Isso os Padres conheciam por experiência, não por especulação.
Esse
resumo do método teológico patrístico deveria bastar apara fazer compreender
que a teologia e a hermenêutica que os Padres aplicam à Bíblia não são de modo
algum especulativas. O método é simples e seu resultado é claro. Estabelecida
com todo rigor, a doutrina sobre a Santa Trindade pode se resumir – ao menos no
que tange ao filioque – em dois enunciados fundamentais:
a.
O que é comum na Santa Trindade é comum às
três Pessoas ou hipóstases, e idêntico nelas;
b.
O que é hipostático, ou o atributo hipostático,
ou o modo de existência, é individual e pertence apenas a uma Pessoa ou
hipóstase da Santa Trindade; assim, temos os koinà e os akoinonéta,
vale dizer, o que é comum e o que é individual e incomunicável.
Se guardarmos
no espírito esses pontos, compreenderemos por que os Romanos não levaram a
sério o filioque dos Francos como tese teológica – e menos ainda como uma tese
capaz de melhorar o Credo definido no Segundo Concílio ecumênico. Ao contrário,
os Romanos deveriam levar os Francos muito a sério, porque eles apoiavam sua
teologia pretensiosa e imaginária tanto sobre um orgulho inimaginável, como
sobre espadas muito bem afiadas. Sua falta de perspicácia histórica era
substituída pela “nobreza” de sua ascendência e pela firme vontade de defender seus
argumentos pela força da espada.
Para
encerrarmos esse capítulo, é útil insistir ainda sobre a simplicidade da tese
romana e o humor com o qual o filioque foi recebido – podemos fazer uma
ideia desse humor romano, face ao filioque, por esses dois jogos de
palavras silogísticas do grande São Photios, que podem explicar todo o furor da
reação franca contra ele:
“Tudo o
que podemos considerar ou enunciar a propósito da Santíssima, conatural e supra
essencial Trindade, pertence, sem exceção alguma, ou bem em comum a Todos, ou
bem a um só dos Três; ora, a Projeção (probolé) do Espírito não é nem
algo comum, nem tampouco, segundo eles, de um e de um só; sendo assim, na
Trindade Perfeitíssima, na Trindade princípio da vida – que nos seja ela
propícia e que essa blasfêmia recaia sobre sua cabeça – a Projeção do Espírito
Santo não tem lugar”.
Em outros
termos, o Espírito Santo deveria forçosamente extrair sua existência de fora da
Santa Trindade, porque tudo na Trindade é, ou comum a todos, ou pertence a um
só.
“Se tudo o
que pertence em comum ao Pai e ao Filho é também o bem indiviso do Espírito, e
se a proveniência do Espírito fora do Pai e do Filho pertence em comum ao Pai e
ao Filho, então o Espírito Santo procederá ele próprio de si mesmo. Ele será
princípio (arché) de si mesmo e, ao mesmo tempo, causa e causado. Essa é
uma quimera da qual nem os mitos pagãos oferecem exemplos”.
Se não
tivermos em mente que o Padres começam sempre a falar da Santa Trindade
fundamentados em sua própria experiência do Anjo do Senhor, ou do Grande
Conselho, que se tornou homem em Cristo, não seremos capazes de compreender a
problemática subjacente às crises ariana e eunômia. Essa problemática é a
seguinte: a pessoa concreta do Filho extrai sua existência da essência ou da
hipóstase do Pai, ou a extrai da vontade do Pai que o criou do não-ser? Se a
tradição houvesse seguido o método teológico semelhante ao de Agostinho, se ela
tivesse entendido a teologia no mesmo sentido que ele, jamais teriam existido
as heresias ariana e eunômia. Aqueles que atingiram a deificação (theosis)
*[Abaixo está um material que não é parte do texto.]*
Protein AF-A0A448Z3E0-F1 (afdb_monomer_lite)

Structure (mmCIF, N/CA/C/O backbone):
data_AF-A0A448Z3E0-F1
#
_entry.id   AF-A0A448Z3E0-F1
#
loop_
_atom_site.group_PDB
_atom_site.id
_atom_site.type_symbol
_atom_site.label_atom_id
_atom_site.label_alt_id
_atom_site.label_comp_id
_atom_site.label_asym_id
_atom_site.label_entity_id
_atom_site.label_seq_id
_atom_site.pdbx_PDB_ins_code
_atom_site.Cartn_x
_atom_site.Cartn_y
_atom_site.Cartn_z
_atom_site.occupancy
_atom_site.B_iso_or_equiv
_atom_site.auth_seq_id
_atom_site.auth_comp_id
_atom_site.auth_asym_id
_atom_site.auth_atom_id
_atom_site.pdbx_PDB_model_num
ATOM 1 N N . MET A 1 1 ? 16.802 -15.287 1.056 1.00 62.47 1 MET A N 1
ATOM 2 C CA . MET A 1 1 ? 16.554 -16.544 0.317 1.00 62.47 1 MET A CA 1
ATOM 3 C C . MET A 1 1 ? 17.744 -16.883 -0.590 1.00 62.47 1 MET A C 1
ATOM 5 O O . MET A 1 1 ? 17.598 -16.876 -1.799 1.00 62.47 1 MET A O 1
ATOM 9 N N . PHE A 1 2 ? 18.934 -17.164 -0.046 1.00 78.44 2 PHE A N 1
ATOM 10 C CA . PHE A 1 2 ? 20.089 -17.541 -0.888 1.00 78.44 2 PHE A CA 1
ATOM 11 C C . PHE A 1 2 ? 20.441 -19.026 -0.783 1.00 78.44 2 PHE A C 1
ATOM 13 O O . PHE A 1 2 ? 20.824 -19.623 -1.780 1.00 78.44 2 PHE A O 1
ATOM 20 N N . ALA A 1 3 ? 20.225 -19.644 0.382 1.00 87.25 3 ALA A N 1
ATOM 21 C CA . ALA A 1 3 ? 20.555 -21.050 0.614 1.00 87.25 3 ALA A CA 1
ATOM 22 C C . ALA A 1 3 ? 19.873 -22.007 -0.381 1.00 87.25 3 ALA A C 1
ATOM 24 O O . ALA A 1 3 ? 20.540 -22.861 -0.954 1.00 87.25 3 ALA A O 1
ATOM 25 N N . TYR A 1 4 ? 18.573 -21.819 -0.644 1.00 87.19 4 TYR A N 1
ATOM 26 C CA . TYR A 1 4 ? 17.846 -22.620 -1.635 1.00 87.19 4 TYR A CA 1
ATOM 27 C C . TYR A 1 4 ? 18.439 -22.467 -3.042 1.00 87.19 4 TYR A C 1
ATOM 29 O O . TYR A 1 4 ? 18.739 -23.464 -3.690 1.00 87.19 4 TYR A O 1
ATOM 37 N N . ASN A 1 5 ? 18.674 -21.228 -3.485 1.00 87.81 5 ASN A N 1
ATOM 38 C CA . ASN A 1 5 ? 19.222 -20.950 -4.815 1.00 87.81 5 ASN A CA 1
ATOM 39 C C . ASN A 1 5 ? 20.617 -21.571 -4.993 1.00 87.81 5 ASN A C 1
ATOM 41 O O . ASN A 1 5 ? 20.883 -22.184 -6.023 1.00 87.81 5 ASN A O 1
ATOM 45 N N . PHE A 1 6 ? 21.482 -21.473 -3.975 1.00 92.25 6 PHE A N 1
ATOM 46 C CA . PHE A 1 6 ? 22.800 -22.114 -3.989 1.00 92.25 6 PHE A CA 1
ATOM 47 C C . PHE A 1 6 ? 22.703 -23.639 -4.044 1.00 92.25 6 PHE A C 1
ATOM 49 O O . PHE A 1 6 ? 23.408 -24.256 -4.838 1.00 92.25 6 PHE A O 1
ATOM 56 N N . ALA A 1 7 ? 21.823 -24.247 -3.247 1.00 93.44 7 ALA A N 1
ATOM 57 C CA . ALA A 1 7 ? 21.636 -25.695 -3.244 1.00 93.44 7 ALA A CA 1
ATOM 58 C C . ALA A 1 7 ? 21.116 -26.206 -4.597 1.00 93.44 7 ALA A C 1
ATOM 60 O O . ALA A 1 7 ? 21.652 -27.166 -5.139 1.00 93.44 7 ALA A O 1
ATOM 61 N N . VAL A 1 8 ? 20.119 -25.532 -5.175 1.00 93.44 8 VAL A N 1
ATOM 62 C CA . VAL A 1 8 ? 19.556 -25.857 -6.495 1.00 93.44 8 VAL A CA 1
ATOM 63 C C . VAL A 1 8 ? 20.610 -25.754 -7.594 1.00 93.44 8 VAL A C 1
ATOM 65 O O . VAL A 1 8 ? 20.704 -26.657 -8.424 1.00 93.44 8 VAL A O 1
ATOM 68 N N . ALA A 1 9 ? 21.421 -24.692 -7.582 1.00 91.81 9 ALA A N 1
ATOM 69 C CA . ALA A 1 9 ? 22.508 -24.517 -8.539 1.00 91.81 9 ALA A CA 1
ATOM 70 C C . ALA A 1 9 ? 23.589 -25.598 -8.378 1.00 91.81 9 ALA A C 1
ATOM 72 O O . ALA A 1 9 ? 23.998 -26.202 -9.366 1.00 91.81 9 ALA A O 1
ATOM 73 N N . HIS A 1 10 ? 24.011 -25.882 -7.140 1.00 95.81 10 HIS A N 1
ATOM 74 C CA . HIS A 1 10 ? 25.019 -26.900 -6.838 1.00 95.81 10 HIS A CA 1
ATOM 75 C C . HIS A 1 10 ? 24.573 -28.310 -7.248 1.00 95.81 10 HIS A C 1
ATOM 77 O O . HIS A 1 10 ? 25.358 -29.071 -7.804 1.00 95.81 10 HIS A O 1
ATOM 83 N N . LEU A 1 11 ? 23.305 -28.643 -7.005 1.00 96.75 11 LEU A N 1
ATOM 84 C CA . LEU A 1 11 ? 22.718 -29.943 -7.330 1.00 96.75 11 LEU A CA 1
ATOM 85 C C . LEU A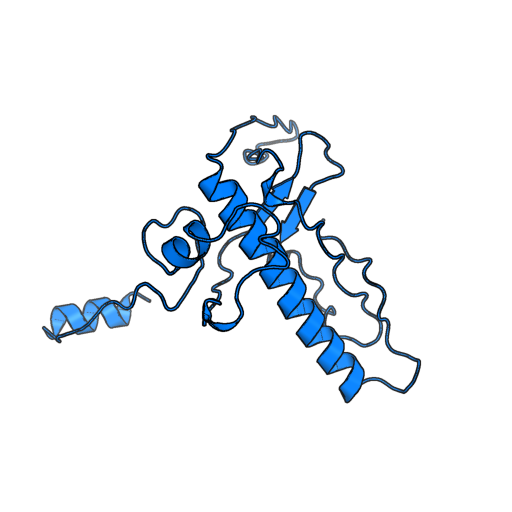 1 11 ? 22.232 -30.046 -8.788 1.00 96.75 11 LEU A C 1
ATOM 87 O O . LEU A 1 11 ? 21.709 -31.088 -9.178 1.00 96.75 11 LEU A O 1
ATOM 91 N N . GLY A 1 12 ? 22.366 -28.986 -9.595 1.00 95.00 12 GLY A N 1
ATOM 92 C CA . GLY A 1 12 ? 21.925 -28.977 -10.994 1.00 95.00 12 GLY A CA 1
ATOM 93 C C . GLY A 1 12 ? 20.416 -29.179 -11.171 1.00 95.00 12 GLY A C 1
ATOM 94 O O . GLY A 1 12 ? 19.975 -29.730 -12.182 1.00 95.00 12 GLY A O 1
ATOM 95 N N . LEU A 1 13 ? 19.606 -28.774 -10.187 1.00 94.94 13 LEU A N 1
ATOM 96 C CA . LEU A 1 13 ? 18.164 -29.004 -10.219 1.00 94.94 13 LEU A CA 1
ATOM 97 C C . LEU A 1 13 ? 17.481 -28.049 -11.205 1.00 94.94 13 LEU A C 1
ATOM 99 O O . LEU A 1 13 ? 17.676 -26.827 -11.182 1.00 94.94 13 LEU A O 1
ATOM 103 N N . ARG A 1 14 ? 16.617 -28.613 -12.055 1.00 92.06 14 ARG A N 1
ATOM 104 C CA . ARG A 1 14 ? 15.744 -27.830 -12.937 1.00 92.06 14 ARG A CA 1
ATOM 105 C C . ARG A 1 14 ? 14.748 -27.047 -12.090 1.00 92.06 14 ARG A C 1
ATOM 107 O O . ARG A 1 14 ? 14.063 -27.620 -11.249 1.00 92.06 14 ARG A O 1
ATOM 114 N N . HIS A 1 15 ? 14.649 -25.750 -12.339 1.00 87.12 15 HIS A N 1
ATOM 115 C CA . HIS A 1 15 ? 13.723 -24.862 -11.647 1.00 87.12 15 HIS A CA 1
ATOM 116 C C . HIS A 1 15 ? 13.168 -23.821 -12.619 1.00 87.12 15 HIS A C 1
ATOM 118 O O . HIS A 1 15 ? 13.764 -23.529 -13.656 1.00 87.12 15 HIS A O 1
ATOM 124 N N . THR A 1 16 ? 12.016 -23.256 -12.273 1.00 84.69 16 THR A N 1
ATOM 125 C CA . THR A 1 16 ? 11.386 -22.167 -13.018 1.00 84.69 16 THR A CA 1
ATOM 126 C C . THR A 1 16 ? 11.209 -20.990 -12.081 1.00 84.69 16 THR A C 1
ATOM 128 O O . THR A 1 16 ? 10.671 -21.137 -10.984 1.00 84.69 16 THR A O 1
ATOM 131 N N . ILE A 1 17 ? 11.671 -19.819 -12.510 1.00 79.06 17 ILE A N 1
ATOM 132 C CA . ILE A 1 17 ? 11.463 -18.584 -11.762 1.00 79.06 17 ILE A CA 1
ATOM 133 C C . ILE A 1 17 ? 10.057 -18.093 -12.077 1.00 79.06 17 ILE A C 1
ATOM 135 O O . ILE A 1 17 ? 9.733 -17.768 -13.219 1.00 79.06 17 ILE A O 1
ATOM 139 N N . ALA A 1 18 ? 9.216 -18.044 -11.055 1.00 79.19 18 ALA A N 1
ATOM 140 C CA . ALA A 1 18 ? 7.892 -17.481 -11.184 1.00 79.19 18 ALA A CA 1
ATOM 141 C C . ALA A 1 18 ? 7.931 -15.989 -10.849 1.00 79.19 18 ALA A C 1
ATOM 143 O O . ALA A 1 18 ? 7.972 -15.592 -9.687 1.00 79.19 18 ALA A O 1
ATOM 144 N N . ASN A 1 19 ? 7.929 -15.161 -11.893 1.00 75.06 19 ASN A N 1
ATOM 145 C CA . ASN A 1 19 ? 8.071 -13.716 -11.742 1.00 75.06 19 ASN A CA 1
ATOM 146 C C . ASN A 1 19 ? 6.787 -13.045 -11.242 1.00 75.06 19 ASN A C 1
ATOM 148 O O . ASN A 1 19 ? 6.865 -12.043 -10.564 1.00 75.06 19 ASN A O 1
ATOM 152 N N . SER A 1 20 ? 5.593 -13.572 -11.511 1.00 77.19 20 SER A N 1
ATOM 153 C CA . SER A 1 20 ? 4.346 -12.830 -11.263 1.00 77.19 20 SER A CA 1
ATOM 154 C C . SER A 1 20 ? 3.710 -13.034 -9.884 1.00 77.19 20 SER A C 1
ATOM 156 O O . SER A 1 20 ? 2.628 -12.503 -9.647 1.00 77.19 20 SER A O 1
ATOM 158 N N . PHE A 1 21 ? 4.311 -13.820 -8.984 1.00 81.69 21 PHE A N 1
ATOM 159 C CA . PHE A 1 21 ? 3.653 -14.149 -7.712 1.00 81.69 21 PHE A CA 1
ATOM 160 C C . PHE A 1 21 ? 3.651 -13.011 -6.703 1.00 81.69 21 PHE A C 1
ATOM 162 O O . PHE A 1 21 ? 2.719 -12.928 -5.904 1.00 81.69 21 PHE A O 1
ATOM 169 N N . MET A 1 22 ? 4.681 -12.166 -6.726 1.00 88.50 22 MET A N 1
ATOM 170 C CA . MET A 1 22 ? 4.887 -11.148 -5.708 1.00 88.50 22 MET A CA 1
ATOM 171 C C . MET A 1 22 ? 5.139 -9.766 -6.293 1.00 88.50 22 MET A C 1
ATOM 173 O O . MET A 1 22 ? 5.633 -9.653 -7.413 1.00 88.50 22 MET A O 1
ATOM 177 N N . LEU A 1 23 ? 4.832 -8.748 -5.492 1.00 91.06 23 LEU A N 1
ATOM 178 C CA . LEU A 1 23 ? 5.307 -7.373 -5.641 1.00 91.06 23 LEU A CA 1
ATOM 179 C C . LEU A 1 23 ? 6.059 -6.969 -4.376 1.00 91.06 23 LEU A C 1
ATOM 181 O O . LEU A 1 23 ? 5.607 -7.290 -3.271 1.00 91.06 23 LEU A O 1
ATOM 185 N N . SER A 1 24 ? 7.186 -6.278 -4.515 1.00 89.75 24 SER A N 1
ATOM 186 C CA . SER A 1 24 ? 7.982 -5.836 -3.370 1.00 89.75 24 SER A CA 1
ATOM 187 C C . SER A 1 24 ? 8.744 -4.539 -3.582 1.00 89.75 24 SER A C 1
ATOM 189 O O . SER A 1 24 ? 8.701 -3.660 -2.719 1.00 89.75 24 SER A O 1
ATOM 191 N N . ASP A 1 25 ? 9.420 -4.407 -4.715 1.00 90.56 25 ASP A N 1
ATOM 192 C CA . ASP A 1 25 ? 10.273 -3.268 -5.028 1.00 90.56 25 ASP A CA 1
ATOM 193 C C . ASP A 1 25 ? 9.730 -2.588 -6.275 1.00 90.56 25 ASP A C 1
ATOM 195 O O . ASP A 1 25 ? 9.749 -3.175 -7.356 1.00 90.56 25 ASP A O 1
ATOM 199 N N . VAL A 1 26 ? 9.250 -1.353 -6.125 1.00 90.19 26 VAL A N 1
ATOM 200 C CA . VAL A 1 26 ? 8.653 -0.581 -7.222 1.00 90.19 26 VAL A CA 1
ATOM 201 C C . VAL A 1 26 ? 9.633 -0.350 -8.372 1.00 90.19 26 VAL A C 1
ATOM 203 O O . VAL A 1 26 ? 9.185 -0.129 -9.497 1.00 90.19 26 VAL A O 1
ATOM 206 N N . PHE A 1 27 ? 10.942 -0.460 -8.129 1.00 89.38 27 PHE A N 1
ATOM 207 C CA . PHE A 1 27 ? 11.992 -0.334 -9.140 1.00 89.38 27 PHE A CA 1
ATOM 208 C C . PHE A 1 27 ? 12.331 -1.642 -9.852 1.00 89.38 27 PHE A C 1
ATOM 210 O O . PHE A 1 27 ? 13.088 -1.642 -10.823 1.00 89.38 27 PHE A O 1
ATOM 217 N N . SER A 1 28 ? 11.776 -2.765 -9.401 1.00 88.25 28 SER A N 1
ATOM 218 C CA . SER A 1 28 ? 12.024 -4.056 -10.024 1.00 88.25 28 SER A CA 1
ATOM 219 C C . SER A 1 28 ? 11.407 -4.109 -11.423 1.00 88.25 28 SER A C 1
ATOM 221 O O . SER A 1 28 ? 10.227 -3.822 -11.629 1.00 88.25 28 SER A O 1
ATOM 223 N N . GLU A 1 29 ? 12.211 -4.520 -12.401 1.00 85.81 29 GLU A N 1
ATOM 224 C CA . GLU A 1 29 ? 11.742 -4.884 -13.747 1.00 85.81 29 GLU A CA 1
ATOM 225 C C . GLU A 1 29 ? 11.307 -6.363 -13.828 1.00 85.81 29 GLU A C 1
ATOM 227 O O . GLU A 1 29 ? 10.768 -6.825 -14.843 1.00 85.81 29 GLU A O 1
ATOM 232 N N . MET A 1 30 ? 11.540 -7.116 -12.747 1.00 82.81 30 MET A N 1
ATOM 233 C CA . MET A 1 30 ? 10.992 -8.453 -12.522 1.00 82.81 30 MET A CA 1
ATOM 234 C C . MET A 1 30 ? 9.653 -8.326 -11.772 1.00 82.81 30 MET A C 1
ATOM 236 O O . MET A 1 30 ? 9.018 -7.277 -11.815 1.00 82.81 30 MET A O 1
ATOM 240 N N . GLU A 1 31 ? 9.209 -9.377 -11.081 1.00 89.69 31 GLU A N 1
ATOM 241 C CA . GLU A 1 31 ? 7.968 -9.347 -10.292 1.00 89.69 31 GLU A CA 1
ATOM 242 C C . GLU A 1 31 ? 6.676 -9.224 -11.137 1.00 89.69 31 GLU A C 1
ATOM 244 O O . GLU A 1 31 ? 6.672 -9.295 -12.373 1.00 89.69 31 GLU A O 1
ATOM 249 N N . GLY A 1 32 ? 5.534 -9.096 -10.459 1.00 88.56 32 GLY A N 1
ATOM 250 C CA . GLY A 1 32 ? 4.222 -8.908 -11.079 1.00 88.56 32 GLY A CA 1
ATOM 251 C C . GLY A 1 32 ? 3.961 -7.502 -11.635 1.00 88.56 32 GLY A C 1
ATOM 252 O O . GLY A 1 32 ? 2.842 -7.243 -12.075 1.00 88.56 32 GLY A O 1
ATOM 253 N N . TRP A 1 33 ? 4.933 -6.582 -11.634 1.00 90.00 33 TRP A N 1
ATOM 254 C CA . TRP A 1 33 ? 4.686 -5.163 -11.929 1.00 90.00 33 TRP A CA 1
ATOM 255 C C . TRP A 1 33 ? 4.115 -4.895 -13.313 1.00 90.00 33 TRP A C 1
ATOM 257 O O . TRP A 1 33 ? 3.259 -4.032 -13.461 1.00 90.00 33 TRP A O 1
ATOM 267 N N . LYS A 1 34 ? 4.478 -5.706 -14.310 1.00 88.75 34 LYS A N 1
ATOM 268 C CA . LYS A 1 34 ? 3.909 -5.608 -15.663 1.00 88.75 34 LYS A CA 1
ATOM 269 C C . LYS A 1 34 ? 2.388 -5.791 -15.693 1.00 88.75 34 LYS A C 1
ATOM 271 O O . LYS A 1 34 ? 1.751 -5.367 -16.653 1.00 88.75 34 LYS A O 1
ATOM 276 N N . LEU A 1 35 ? 1.801 -6.452 -14.692 1.00 85.62 35 LEU A N 1
ATOM 277 C CA . LEU A 1 35 ? 0.346 -6.546 -14.535 1.00 85.62 35 LEU A CA 1
ATOM 278 C C . LEU A 1 35 ? -0.230 -5.210 -14.064 1.00 85.62 35 LEU A C 1
ATOM 280 O O . LEU A 1 35 ? -1.246 -4.766 -14.589 1.00 85.62 35 LEU A O 1
ATOM 284 N N . ILE A 1 36 ? 0.459 -4.544 -13.136 1.00 87.00 36 ILE A N 1
ATOM 285 C CA . ILE A 1 36 ? 0.082 -3.228 -12.614 1.00 87.00 36 ILE A CA 1
ATOM 286 C C . ILE A 1 36 ? 0.239 -2.162 -13.697 1.00 87.00 36 ILE A C 1
ATOM 288 O O . ILE A 1 36 ? -0.679 -1.380 -13.944 1.00 87.00 36 ILE A O 1
ATOM 292 N N . ASP A 1 37 ? 1.362 -2.175 -14.413 1.00 87.44 37 ASP A N 1
ATOM 293 C CA . ASP A 1 37 ? 1.708 -1.186 -15.434 1.00 87.44 37 ASP A CA 1
ATOM 294 C C . ASP A 1 37 ? 0.703 -1.152 -16.596 1.00 87.44 37 ASP A C 1
ATOM 296 O O . ASP A 1 37 ? 0.488 -0.092 -17.174 1.00 87.44 37 ASP A O 1
ATOM 300 N N . LYS A 1 38 ? 0.017 -2.266 -16.883 1.00 85.81 38 LYS A N 1
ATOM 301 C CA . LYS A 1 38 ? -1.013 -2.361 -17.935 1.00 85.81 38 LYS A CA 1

sabem por experiência que tudo o que foi feito a partir do não-ser pela vontade
de Deus é criatura; e que tudo aquilo cuja existência não provém do não-ser,
mas do Pai, é incriado. Entre o criado e o incriado não há semelhança.
Antes que
os Capadócios tivessem pendido em favor da distinção entre as três hipóstases
divinas e uma essência divina, muitos dos Padres da Igreja ortodoxa evitavam
falar de uma essência ou uma hipóstase, porque essa fórmula cheirava a
monaquismo sabeliano e samosatiano. A maior parte dos Padres preferiam falar do
Filho como extraindo sua existência da essência do Pai, e sendo semelhante ao
Pai por natureza (homoiousios). Santo Atanásio explicou que é exatamente
esse os significado de homoousios – consubstancial. Os ortodoxos não
buscavam uma fé comum, mas antes uma terminologia e noções comuns para exprimir
sua experiência comum do Corpo de Cristo.
Também é
notável o fato de que os Capadócios tenham pendido em favor da distinção do Pai
como causa (aítios) e o Filho e o Espírito como efeito (aitiata)
completada pelos modos de existência (tropoi hupárxeos), essa
terminologia se tornou: o Pai causa a existência do Filho por geração e do
Espírito Santo por processão, ou “não por geração”. É claro que o Pai não saiu
de ninguém (ex oudenós), nem extrai sua existência de Si mesmo, nem de
outro. E São Basílio ri de Eunômio por ter isso esse o primeiro a afirmar tal
evidência, mostrando assim seu amor pela verborragia e sua ausência de
seriedade. Nem a essência, nem a energia da natureza do Pai têm causa ou modo
de existência. O Pai as possui em Sua própria natureza e as comunica ao Filho e
ao Espírito, de tal forma que eles as possuem também por natureza. Não se deve
confundir o modo de existência do Pai não-causado, pelo qual o Pai existe e
pelo qual o Filho e o Espírito Santo recebem sua existência, com o modo de
comunicação pelo Pai de Sua essência e energia ao Filho e ao Espírito Santo.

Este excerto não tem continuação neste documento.